Identify the amplitude, period, midline, and phase shift of the function

$y = 3\sin\bigl(2x + \tfrac{\pi}{4}\bigr) - 1$

Use a graphing utility to sketch the function and list the coordinates of one full cycle for

$y = -2\cos\bigl(\tfrac{\pi}{3}x - \tfrac{\pi}{6}\bigr) + 4.$

A water wave oscillates with amplitude 0.5 m, period 8 s, and has a crest 0.5 m above the still‐water level at $t=2$ s. Write a model

$y = A\sin\bigl(Bt + C\bigr)$

for the displacement $y$ from still‐water level.

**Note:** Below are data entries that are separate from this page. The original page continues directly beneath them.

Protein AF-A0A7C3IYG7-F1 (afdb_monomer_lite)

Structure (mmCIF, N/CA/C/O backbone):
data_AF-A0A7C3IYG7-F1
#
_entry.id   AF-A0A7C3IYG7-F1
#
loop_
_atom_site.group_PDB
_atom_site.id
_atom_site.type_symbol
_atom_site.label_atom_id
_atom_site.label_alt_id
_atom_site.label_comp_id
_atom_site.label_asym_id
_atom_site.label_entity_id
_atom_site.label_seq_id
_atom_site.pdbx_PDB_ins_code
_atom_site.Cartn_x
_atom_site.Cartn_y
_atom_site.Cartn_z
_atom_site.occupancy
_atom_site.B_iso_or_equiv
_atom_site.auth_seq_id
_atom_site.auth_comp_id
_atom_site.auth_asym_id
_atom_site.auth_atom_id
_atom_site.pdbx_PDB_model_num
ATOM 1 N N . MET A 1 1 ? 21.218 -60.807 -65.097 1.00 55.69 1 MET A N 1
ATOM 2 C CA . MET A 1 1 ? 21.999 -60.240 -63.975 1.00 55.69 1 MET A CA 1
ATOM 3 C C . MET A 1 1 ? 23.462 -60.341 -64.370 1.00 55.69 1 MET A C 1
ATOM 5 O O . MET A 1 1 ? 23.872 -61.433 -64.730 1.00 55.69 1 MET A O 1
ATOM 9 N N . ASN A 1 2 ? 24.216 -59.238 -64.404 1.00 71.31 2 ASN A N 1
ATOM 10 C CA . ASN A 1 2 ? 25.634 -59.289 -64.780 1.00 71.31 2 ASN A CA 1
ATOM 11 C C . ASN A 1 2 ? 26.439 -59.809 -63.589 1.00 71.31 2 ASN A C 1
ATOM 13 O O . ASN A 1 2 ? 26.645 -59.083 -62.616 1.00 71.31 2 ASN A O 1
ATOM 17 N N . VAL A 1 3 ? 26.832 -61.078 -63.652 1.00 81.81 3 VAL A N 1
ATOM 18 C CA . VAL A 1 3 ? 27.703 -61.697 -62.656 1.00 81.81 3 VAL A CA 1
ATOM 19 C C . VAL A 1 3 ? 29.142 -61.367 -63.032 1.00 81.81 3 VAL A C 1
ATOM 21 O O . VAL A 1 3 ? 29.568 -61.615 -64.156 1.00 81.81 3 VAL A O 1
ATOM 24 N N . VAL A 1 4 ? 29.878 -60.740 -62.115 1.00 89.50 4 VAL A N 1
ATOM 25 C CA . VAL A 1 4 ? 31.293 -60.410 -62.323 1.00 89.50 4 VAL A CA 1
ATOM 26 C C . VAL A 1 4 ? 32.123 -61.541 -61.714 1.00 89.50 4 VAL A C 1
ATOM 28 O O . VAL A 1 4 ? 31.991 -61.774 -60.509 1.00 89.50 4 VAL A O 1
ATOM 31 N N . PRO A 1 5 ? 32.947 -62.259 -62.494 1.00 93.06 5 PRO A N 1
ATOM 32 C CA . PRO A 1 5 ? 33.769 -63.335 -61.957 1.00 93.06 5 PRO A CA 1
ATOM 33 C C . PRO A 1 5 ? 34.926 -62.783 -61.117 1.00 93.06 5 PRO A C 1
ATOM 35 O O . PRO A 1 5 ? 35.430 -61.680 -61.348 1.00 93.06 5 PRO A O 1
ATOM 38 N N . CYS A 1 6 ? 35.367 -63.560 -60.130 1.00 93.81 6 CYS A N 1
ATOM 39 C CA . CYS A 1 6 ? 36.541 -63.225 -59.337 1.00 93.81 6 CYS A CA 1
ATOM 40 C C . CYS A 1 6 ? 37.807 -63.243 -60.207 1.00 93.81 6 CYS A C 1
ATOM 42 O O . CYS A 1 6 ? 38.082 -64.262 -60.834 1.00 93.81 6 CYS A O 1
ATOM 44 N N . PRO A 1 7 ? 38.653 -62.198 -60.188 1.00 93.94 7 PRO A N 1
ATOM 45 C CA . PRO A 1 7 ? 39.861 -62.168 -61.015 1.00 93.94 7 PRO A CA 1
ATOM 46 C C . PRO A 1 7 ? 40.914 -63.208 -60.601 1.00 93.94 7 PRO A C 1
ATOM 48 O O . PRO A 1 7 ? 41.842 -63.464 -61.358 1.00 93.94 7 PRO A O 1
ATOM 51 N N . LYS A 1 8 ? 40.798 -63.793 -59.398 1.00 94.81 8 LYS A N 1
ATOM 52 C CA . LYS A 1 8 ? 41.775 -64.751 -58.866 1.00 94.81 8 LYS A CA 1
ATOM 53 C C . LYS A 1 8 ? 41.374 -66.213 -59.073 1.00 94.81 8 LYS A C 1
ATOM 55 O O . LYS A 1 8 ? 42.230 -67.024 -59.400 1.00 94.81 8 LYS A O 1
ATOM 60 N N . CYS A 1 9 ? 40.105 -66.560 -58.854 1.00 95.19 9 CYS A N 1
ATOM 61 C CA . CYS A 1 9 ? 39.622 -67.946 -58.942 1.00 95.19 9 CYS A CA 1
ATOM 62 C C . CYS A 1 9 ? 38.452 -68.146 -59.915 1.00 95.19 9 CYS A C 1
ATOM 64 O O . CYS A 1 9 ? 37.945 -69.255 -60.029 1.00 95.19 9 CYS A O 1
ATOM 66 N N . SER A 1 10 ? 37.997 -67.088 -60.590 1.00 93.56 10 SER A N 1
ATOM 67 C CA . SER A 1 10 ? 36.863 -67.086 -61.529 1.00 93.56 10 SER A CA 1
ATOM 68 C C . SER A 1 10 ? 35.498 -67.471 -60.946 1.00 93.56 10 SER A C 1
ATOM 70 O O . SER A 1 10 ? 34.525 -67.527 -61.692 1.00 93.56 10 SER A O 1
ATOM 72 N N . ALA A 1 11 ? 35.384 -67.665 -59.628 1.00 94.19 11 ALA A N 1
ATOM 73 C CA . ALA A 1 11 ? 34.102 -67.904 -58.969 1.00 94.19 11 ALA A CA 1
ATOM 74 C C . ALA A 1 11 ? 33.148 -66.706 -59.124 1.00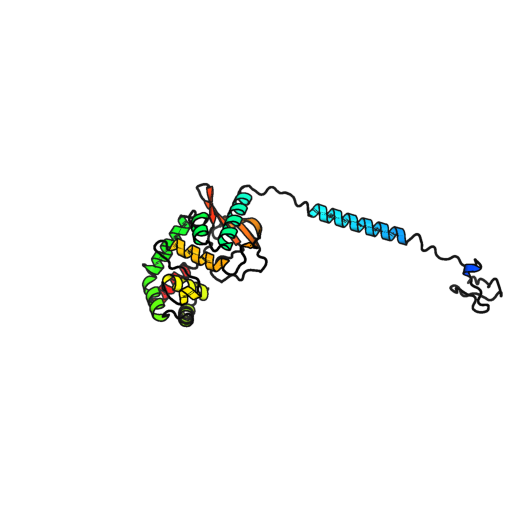 94.19 11 ALA A C 1
ATOM 76 O O . ALA A 1 11 ? 33.579 -65.546 -59.134 1.00 94.19 11 ALA A O 1
ATOM 77 N N . GLU A 1 12 ? 31.849 -66.984 -59.210 1.00 93.81 12 GLU A N 1
ATOM 78 C CA . GLU A 1 12 ? 30.803 -65.969 -59.325 1.00 93.81 12 GLU A CA 1
ATOM 79 C C . GLU A 1 12 ? 30.682 -65.134 -58.042 1.00 93.81 12 GLU A C 1
ATOM 81 O O . GLU A 1 12 ? 30.553 -65.663 -56.938 1.00 93.81 12 GLU A O 1
ATOM 86 N N . LEU A 1 13 ? 30.738 -63.803 -58.171 1.00 90.44 13 LEU A N 1
ATOM 87 C CA . LEU A 1 13 ? 30.729 -62.908 -57.015 1.00 90.44 13 LEU A CA 1
ATOM 88 C C . LEU A 1 13 ? 29.322 -62.374 -56.701 1.00 90.44 13 LEU A C 1
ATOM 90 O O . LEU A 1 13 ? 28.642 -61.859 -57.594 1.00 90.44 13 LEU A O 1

Sketch by technology the function

$y = 1.5\sin\bigl(0.5x + \tfrac{\pi}{3}\bigr) - 2$

and state its amplitude, period, phase shift, and midline.

Use a graphing utility to determine a sinusoidal model of the form

$y = A\cos(Bx + C) + D$

that has maximum $y=7$ at $x=1$, minimum $y=-1$ at $x=4$, and period $6$.

Model the daily temperature in a desert by a sinusoid with maximum 40°C at 15:00, minimum 20°C at 03:00, and period 24 h. Write $T(h)=A\cos\bigl(B(h-h_0)\bigr)+D$ where $h$ is hours after midnight.

A Ferris wheel of radius 10 m has its center 12 m above ground and completes one revolution every 4 minutes. If a passenger boards at the lowest point at $t=0$, write a sinusoidal model $h(t)$ for the height above ground after $t$ minutes.

Given the points $(0,5),(2,9),(4,5),(6,1)$ which suggest a sinusoidal pattern, use a graphing calculator to find a model of the form

$y = A\sin(Bx + C) + D$

that fits these four points.

The function $f(t)=4\cos\bigl(2t - \tfrac{\pi}{4}\bigr)+1$ models a vibration. Use technology to find the smallest positive $t$ such that $f(t)=5$.

Given the data for tidal height over time: $(0,2),(3,5),(6,2),(9,-1)$, use technology to fit a sinusoidal curve and state the equation in the form

$h(t) = A\sin(Bt + C) + D.$